Effects on driving and operating machinery
Albuterol usually has no significant effect on the ability to drive vehicles or operate machinery. However, individual reactions are possible:
- Side effects such as tremor, dizziness, or nervousness may temporarily impair concentration and coordination, especially at the initiation of therapy or when the dose is exceeded.
- If the patient experiences such symptoms, one should refrain from driving or operating machinery until they disappear.
It is recommended to evaluate individual reaction to the drug before performing tasks requiring high accuracy or attention.
Particularities of use in elderly people and children
- Elderly persons:
- Elderly patients are more likely to have comorbidities (e.g., hypertension, coronary heart disease), which increases the risk of side effects such as tachycardia or arrhythmias.
- It is recommended to start with the lowest doses (e.g., 1 inh 100 mcg for the inhaler or 2 mg for the oral form) and monitor the condition closely.
- Dose adjustment may be necessary if renal or hepatic dysfunction occurs, as excretion of the drug is slowed.
- The use of a spacer with the inhaler facilitates use in the elderly with limited coordination.
- Children:
- Albuterol is approved for use in children, subject to age-appropriate dosages (see previous answers about dosages).
- Children are more likely to experience side effects such as tremor or agitation due to greater sensitivity to beta-adrenomimetics.
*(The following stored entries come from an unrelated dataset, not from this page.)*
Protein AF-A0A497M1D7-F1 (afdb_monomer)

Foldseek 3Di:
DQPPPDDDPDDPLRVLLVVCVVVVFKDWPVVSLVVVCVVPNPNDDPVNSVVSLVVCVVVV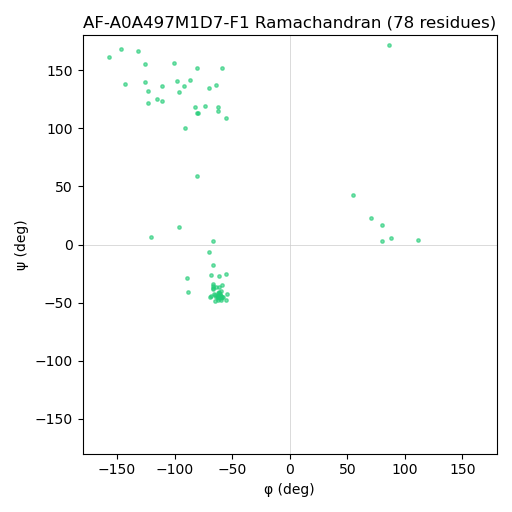QWDWDDDPVPIIMIGGDDDD

Nearest PDB structures (foldseek):
  6qil-assembly2_C  TM=8.998E-01  e=9.652E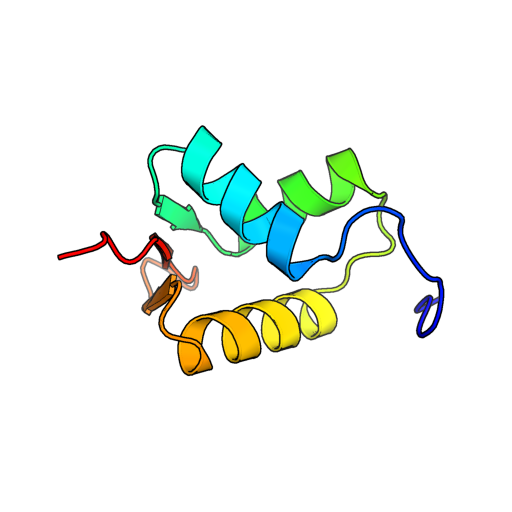-03  Halobacterium salinarum NRC-1
  6qfd-assembly1_A  TM=8.483E-01  e=6.997E-03  Halobacterium salinarum NRC-1
  6ez1-assembly1_A  TM=8.535E-01  e=1.959E-02  Halobacterium salinarum NRC-1
  7x75-assembly1_K  TM=7.258E-01  e=6.152E-03  Streptomyces coelicolor A3(2)
  2co5-assembly1_A  TM=8.354E-01  e=3.727E-02  Sulfolobus turreted icosahedral virus 1

Sequence (80 aa):
MSLKGIWRPRPLETLVVELLQKKGGTITDTELLDMLRSLVGDGVSFPELNRTLMNLEIAGLIYVSGPVRGKRRIELKKKS

pLDDT: mean 85.34, std 14.55, range [41.78, 96.5]

Solvent-accessible surface area (backbone atoms only — not comparable to full-atom values): 4828 Å² total; per-residue (Å²): 127,81,74,83,82,70,88,56,100,64,56,69,60,57,51,52,54,55,51,31,58,77,54,78,29,48,47,41,55,68,60,51,49,55,53,47,25,75,74,73,38,79,65,69,44,71,72,57,50,51,52,40,51,51,52,36,37,75,70,60,51,33,46,79,47,78,66,69,91,84,40,40,42,40,30,56,52,75,86,127

Mean predicted aligned error: 6.02 Å

Secondary structure (DSSP, 8-state):
---TT---SS-HHHHHHHHHHHTTTEEEHHHHHHHHHHHH-TT--HHHHHHHHHHHHHTTSEEEEEEETTEEEEEEPPP-

Structure (mmCIF, N/CA/C/O backbone):
data_AF-A0A497M1D7-F1
#
_entry.id   AF-A0A497M1D7-F1
#
loop_
_atom_site.group_PDB
_atom_site.id
_atom_site.type_symbol
_atom_site.label_atom_id
_atom_site.label_alt_id
_atom_site.label_comp_id
_atom_site.label_asym_id
_atom_site.label_entity_id
_atom_site.label_seq_id
_atom_site.pdbx_PDB_ins_code
_atom_site.Cartn_x
_atom_site.Cartn_y
_atom_site.Cartn_z
_atom_site.occupancy
_atom_site.B_iso_or_equiv
_atom_site.auth_seq_id
_atom_site.auth_comp_id
_atom_site.auth_asym_id
_atom_site.auth_atom_id
_atom_site.pdbx_PDB_model_num
ATOM 1 N N . MET A 1 1 ? 8.097 -6.182 -19.282 1.00 41.78 1 MET A N 1
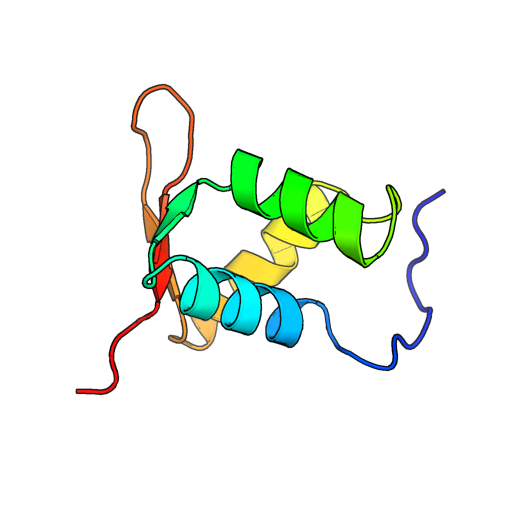ATOM 2 C CA . MET A 1 1 ? 7.256 -7.371 -19.549 1.00 41.78 1 MET A CA 1
ATOM 3 C C . MET A 1 1 ? 6.279 -7.501 -18.385 1.00 41.78 1 MET A C 1
ATOM 5 O O . MET A 1 1 ? 6.738 -7.629 -17.260 1.00 41.78 1 MET A O 1
ATOM 9 N N . SER A 1 2 ? 4.969 -7.333 -18.601 1.00 45.28 2 SER A N 1
ATOM 10 C CA . SER A 1 2 ? 3.974 -7.459 -17.520 1.00 45.28 2 SER A CA 1
ATOM 11 C C . SER A 1 2 ? 3.683 -8.940 -17.299 1.00 45.28 2 SER A C 1
ATOM 13 O O . SER A 1 2 ? 3.154 -9.605 -18.187 1.00 45.28 2 SER A O 1
ATOM 15 N N . LEU A 1 3 ? 4.066 -9.455 -16.133 1.00 53.09 3 LEU A N 1
ATOM 16 C CA . LEU A 1 3 ? 3.905 -10.857 -15.749 1.00 53.09 3 LEU A CA 1
ATOM 17 C C . LEU A 1 3 ? 2.470 -11.120 -15.264 1.00 53.09 3 LEU A C 1
ATOM 19 O O . LEU A 1 3 ? 2.239 -11.513 -14.122 1.00 53.09 3 LEU A O 1
ATOM 23 N N . LYS A 1 4 ? 1.482 -10.866 -16.131 1.00 47.88 4 LYS A N 1
ATOM 24 C CA . LYS A 1 4 ? 0.095 -11.285 -15.901 1.00 47.88 4 LYS A CA 1
ATOM 25 C C . LYS A 1 4 ? 0.050 -12.816 -15.843 1.00 47.88 4 LYS A C 1
ATOM 27 O O . LYS A 1 4 ? 0.292 -13.462 -16.855 1.00 47.88 4 LYS A O 1
ATOM 32 N N . GLY A 1 5 ? -0.288 -13.377 -14.680 1.00 53.84 5 GLY A N 1
ATOM 33 C CA . GL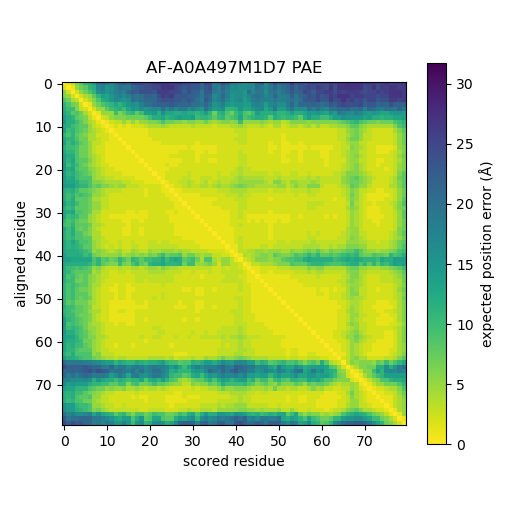Y A 1 5 ? -0.604 -14.805 -14.529 1.00 53.84 5 GLY A CA 1
ATOM 34 C C . GLY A 1 5 ? 0.398 -15.653 -13.741 1.00 53.84 5 GLY A C 1
ATOM 35 O O . GLY A 1 5 ? 0.181 -16.854 -13.622 1.00 53.84 5 GLY A O 1
ATOM 36 N N . ILE A 1 6 ? 1.459 -15.076 -13.166 1.00 56.78 6 ILE A N 1
ATOM 37 C CA . ILE A 1 6 ? 2.310 -15.830 -12.234 1.00 56.78 6 ILE A CA 1
ATOM 38 C C . ILE A 1 6 ? 1.617 -15.868 -10.872 1.00 56.78 6 ILE A C 1
ATOM 40 O O . ILE A 1 6 ? 1.486 -14.835 -10.212 1.00 56.78 6 ILE A O 1
ATOM 44 N N . TRP A 1 7 ? 1.189 -17.058 -10.447 1.00 54.69 7 TRP A N 1
ATOM 45 C CA . TRP A 1 7 ? 0.823 -17.318 -9.057 1.00 54.69 7 TRP A CA 1
ATOM 46 C C . TRP A 1 7 ? 2.008 -16.939 -8.162 1.00 54.69 7 TRP A C 1
ATOM 48 O O . TRP A 1 7 ? 3.049 -17.597 -8.179 1.00 54.69 7 TRP A O 1
ATOM 58 N N . ARG A 1 8 ? 1.876 -15.847 -7.406 1.00 66.50 8 ARG A N 1
ATOM 59 C CA . ARG A 1 8 ? 2.835 -15.501 -6.355 1.00 66.50 8 ARG A CA 1
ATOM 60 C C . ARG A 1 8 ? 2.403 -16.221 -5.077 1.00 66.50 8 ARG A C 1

- For toddlers (younger than 2 years of age), the drug is prescribed only by a physician, often through a nebulizer with minimal doses (e.g., 0.625-1.25 mg).
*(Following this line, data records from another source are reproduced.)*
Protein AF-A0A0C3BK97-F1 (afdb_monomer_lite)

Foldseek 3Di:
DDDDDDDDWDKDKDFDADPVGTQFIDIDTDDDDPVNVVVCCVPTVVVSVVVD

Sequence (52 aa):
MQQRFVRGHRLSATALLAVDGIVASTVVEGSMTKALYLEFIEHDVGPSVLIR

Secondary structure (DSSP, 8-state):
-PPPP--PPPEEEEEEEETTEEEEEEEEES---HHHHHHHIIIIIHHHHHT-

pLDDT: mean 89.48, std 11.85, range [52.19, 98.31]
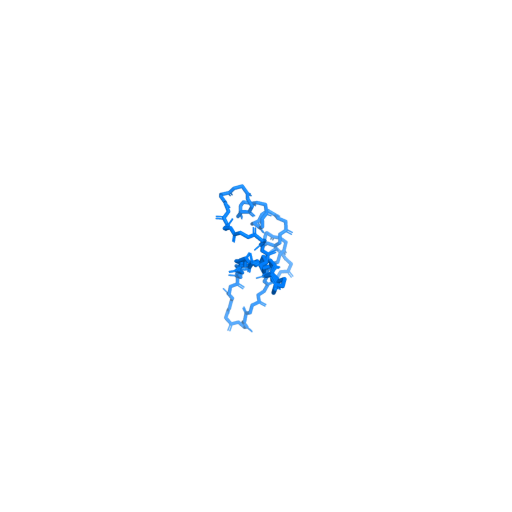
Structure (mmCIF, N/CA/C/O backbone):
data_AF-A0A0C3BK97-F1
#
_entry.id   AF-A0A0C3BK97-F1
#
loop_
_atom_site.group_PDB
_atom_site.id
_atom_site.type_symbol
_atom_site.label_atom_id
_atom_site.label_alt_id
_atom_site.label_comp_id
_atom_site.label_asym_id
_atom_site.label_entity_id
_atom_site.label_seq_id
_atom_site.pdbx_PDB_ins_code
_atom_site.Cartn_x
_atom_site.Cartn_y
_atom_site.Cartn_z
_atom_site.occupancy
_atom_site.B_iso_or_equiv
_atom_site.auth_seq_id
_atom_site.auth_comp_id
_atom_site.auth_asym_id
_atom_site.auth_atom_id
_atom_site.pdbx_PDB_model_num
ATOM 1 N N . MET A 1 1 ? -21.877 -6.034 35.322 1.00 59.72 1 MET A N 1
ATOM 2 C CA . MET A 1 1 ? -21.444 -6.488 33.982 1.00 59.72 1 MET A CA 1
ATOM 3 C C . MET A 1 1 ? -20.356 -5.539 33.499 1.00 59.72 1 MET A C 1
ATOM 5 O O . MET A 1 1 ? -20.611 -4.345 33.483 1.00 59.72 1 MET A O 1
ATOM 9 N N . GLN A 1 2 ? -19.147 -6.021 33.194 1.00 77.19 2 GLN A N 1
ATOM 10 C CA . GLN A 1 2 ? -18.095 -5.180 32.604 1.00 77.19 2 GLN A CA 1
ATOM 11 C C . GLN A 1 2 ? -18.228 -5.226 31.080 1.00 77.19 2 GLN A C 1
ATOM 13 O O . GLN A 1 2 ? -18.102 -6.294 30.482 1.00 77.19 2 GLN A O 1
ATOM 18 N N . GLN A 1 3 ? -18.515 -4.085 30.458 1.00 77.44 3 GLN A N 1
ATOM 19 C CA . GLN A 1 3 ? -18.581 -3.978 29.006 1.00 77.44 3 GLN A CA 1
ATOM 20 C C . GLN A 1 3 ? -17.153 -3.946 28.447 1.00 77.44 3 GLN A C 1
ATOM 22 O O . GLN A 1 3 ? -16.344 -3.114 28.852 1.00 77.44 3 GLN A O 1
ATOM 27 N N . ARG A 1 4 ? -16.822 -4.874 27.541 1.00 79.44 4 ARG A N 1
ATOM 28 C CA . ARG A 1 4 ? -15.512 -4.900 26.878 1.00 79.44 4 ARG A CA 1
ATOM 29 C C . ARG A 1 4 ? -15.491 -3.854 25.767 1.00 79.44 4 ARG A C 1
ATOM 31 O O . ARG A 1 4 ? -16.367 -3.857 24.906 1.00 79.44 4 ARG A O 1
ATOM 38 N N . PHE A 1 5 ? -14.493 -2.976 25.782 1.00 83.69 5 PHE A N 1
ATOM 39 C CA . PHE A 1 5 ? -14.250 -2.059 24.675 1.00 83.69 5 PHE A CA 1
ATOM 40 C C . PHE A 1 5 ? -13.594 -2.829 23.525 1.00 83.69 5 PHE A C 1
ATOM 42 O O . PHE A 1 5 ? -12.537 -3.432 23.707 1.00 83.69 5 PHE A O 1
ATOM 49 N N . VAL A 1 6 ? -14.225 -2.824 22.351 1.00 81.69 6 VAL A N 1
ATOM 50 C CA . VAL A 1 6 ? -13.667 -3.407 21.126 1.00 81.69 6 VAL A CA 1
ATOM 51 C C . VAL A 1 6 ? -13.291 -2.259 20.202 1.00 81.69 6 VAL A C 1
ATOM 53 O O . VAL A 1 6 ? -14.161 -1.520 19.743 1.00 81.69 6 VAL A O 1
ATOM 56 N N . ARG A 1 7 ? -11.993 -2.103 19.926 1.00 82.56 7 ARG A N 1
ATOM 57 C CA . ARG A 1 7 ? -11.504 -1.155 18.923 1.00 82.56 7 ARG A CA 1
ATOM 58 C C . ARG A 1 7 ? -11.381 -1.879 17.586 1.00 82.56 7 ARG A C 1
ATOM 60 O O . ARG A 1 7 ? -10.523 -2.738 17.425 1.00 82.56 7 ARG A O 1
ATOM 67 N N . GLY A 1 8 ? -12.253 -1.545 16.639 1.00 87.12 8 GLY A N 1
ATOM 68 C CA . GLY A 1 8 ? -12.108 -2.004 15.260 1.00 87.12 8 GLY A CA 1
ATOM 69 C C . GLY A 1 8 ? -10.949 -1.278 14.579 1.00 87.12 8 GLY A C 1
ATOM 70 O O . GLY A 1 8 ? -10.866 -0.053 14.654 1.00 87.12 8 GLY A O 1
ATOM 71 N N . HIS A 1 9 ? -10.073 -2.027 13.914 1.00 90.19 9 HIS A N 1
ATOM 72 C CA . HIS A 1 9 ? -9.034 -1.476 13.048 1.00 90.19 9 HIS A CA 1
ATOM 73 C C . HIS A 1 9 ? -9.503 -1.588 11.597 1.00 90.19 9 HIS A C 1
ATOM 75 O O . HIS A 1 9 ? -9.910 -2.663 11.155 1.00 90.19 9 HIS A O 1
ATOM 81 N N . ARG A 1 10 ? -9.474 -0.479 10.853 1.00 94.12 10 ARG A N 1
ATOM 82 C CA . ARG A 1 10 ? -9.682 -0.507 9.402 1.00 94.12 10 ARG A CA 1
ATOM 83 C C . ARG A 1 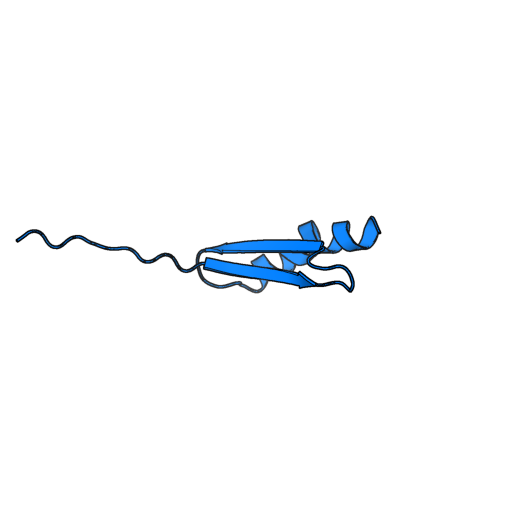10 ? -8.323 -0.660 8.747 1.00 94.12 10 ARG A C 1
ATOM 85 O O . ARG A 1 10 ? -7.427 0.110 9.062 1.00 94.12 10 ARG A O 1
ATOM 92 N N . LEU A 1 11 ? -8.197 -1.598 7.823 1.00 97.00 11 LEU A N 1
ATOM 93 C CA . LEU A 1 11 ? -7.025 -1.716 6.966 1.00 97.00 11 LEU A CA 1
ATOM 94 C C . LEU A 1 11 ? -7.439 -1.397 5.530 1.00 97.00 11 LEU A C 1
ATOM 96 O O . LEU A 1 11 ? -8.504 -1.826 5.081 1.00 97.00 11 LEU A O 1
ATOM 100 N N . SER A 1 12 ? -6.610 -0.635 4.826 1.00 97.69 12 SER A N 1
ATOM 101 C CA . SER A 1 12 ? -6.746 -0.374 3.395 1.00 97.69 12 SER A CA 1
ATOM 102 C C . SER A 1 12 ? -5.541 -0.963 2.677 1.00 97.69 12 SER A C 1
ATOM 104 O O . SER A 1 12 ? -4.409 -0.580 2.961 1.00 97.69 12 SER A O 1
ATOM 106 N N . ALA A 1 13 ? -5.789 -1.890 1.756 1.00 97.62 13 ALA A N 1
ATOM 107 C CA . ALA A 1 13 ? -4.762 -2.498 0.922 1.00 97.62 13 ALA A CA 1
ATOM 108 C C . ALA A 1 13 ? -4.788 -1.884 -0.481 1.00 97.62 13 ALA A C 1
ATOM 110 O O . ALA A 1 13 ? -5.862 -1.711 -1.061 1.00 97.62 13 ALA A O 1
ATOM 111 N N . THR A 1 14 ? -3.609 -1.605 -1.028 1.00 97.62 14 THR A N 1
ATOM 112 C CA . THR A 1 14 ? -3.417 -1.098 -2.391 1.00 97.62 14 THR A CA 1
ATOM 113 C C . THR A 1 14 ? -2.337 -1.929 -3.068 1.00 97.62 14 THR A C 1
ATOM 115 O O . THR A 1 14 ? -1.312 -2.220 -2.457 1.00 97.62 14 THR A O 1
ATOM 118 N N . ALA A 1 15 ? -2.551 -2.317 -4.324 1.00 96.38 15 ALA A N 1
ATOM 119 C CA . ALA A 1 15 ? -1.613 -3.147 -5.071 1.00 96.38 15 ALA A CA 1
ATOM 120 C C . ALA A 1 15 ? -1.464 -2.671 -6.518 1.00 96.38 15 ALA A C 1
ATOM 122 O O . ALA A 1 15 ? -2.424 -2.192 -7.124 1.00 96.38 15 ALA A O 1
ATOM 123 N N . LEU A 1 16 ? -0.263 -2.849 -7.068 1.00 95.75 16 LEU A N 1
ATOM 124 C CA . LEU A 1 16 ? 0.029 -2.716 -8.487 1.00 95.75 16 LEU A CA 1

- Inhalation technique in children requires supervision: a spacer or nebulizer mask is recommended to ensure proper delivery of the drug.
- Parents should monitor the frequency of administration to avoid overdose.
Supplementary remarks
- Patients with chronic conditions (diabetes, hyperthyroidism) require special monitoring, as Albuterol may affect glucose levels or increase the symptoms of these conditions.
- Regularly excessive doses or increased frequency of attacks indicates inadequate control of underlying disease (e.g. asthma) - physician consultation for revision of therapy is required.
Storage conditions
Correct storage of Albuterol is important to maintain its effectiveness and safety. Conditions depend on the form of release (inhalers, solutions, tablets, syrup), but there are general recommendations.
Temperature regime
- General range: Most forms of Albuterol are stored between 15°C and 30°C (room temperature).
- Avoid freezing and exposure to high temperatures (above 40°C).
- Specific forms:
- Aerosol inhalers (e.g., Ventolin HFA): Store at 15-25°C. Do not leave in a car or in the sun, as heat may damage the canister or reduce effectiveness.
- Nebulizer solution: Normally store at 15-30°C. After opening the ampoule, use immediately, do not store residue.
- Pills: 15-30°C, in a dry place.
- Syrup: 15-30°C, do not freeze. After opening the vial, the shelf life may be limited (usually 1 month, specify in the instructions).
Protect from light, moisture, children
- Light protection:
- The drug should be stored in the original packaging (box, bottle or blister), which protects from direct sunlight.
- Particularly important for syrup and solutions, as light may reduce the stability of the active ingredient.
- Protection against moisture:
- Store in a dry place, away from bathrooms or other moist areas.
- Inhalers and tablets are sensitive to moisture - do not open packaging before use.
- After using the inhaler, close the protective cap to prevent the ingress of moisture.
- Child protection:
- Store out of the reach of children, preferably in a locked cabinet or on a high shelf.
- Inhalers and syrup may be dangerous if used accidentally by children (risk of overdose or suffocation from small parts).
Additional recommendations
- Do not store the preparation in the refrigerator, unless specified in the instructions (for example, for some solutions after opening).
- Do not use the drug after the expiration date (usually indicated on the package, is 2-3 years from the date of manufacture).
- Dispose of used inhalers or empty bottles in accordance with local regulations - do not puncture or burn aerosol cans.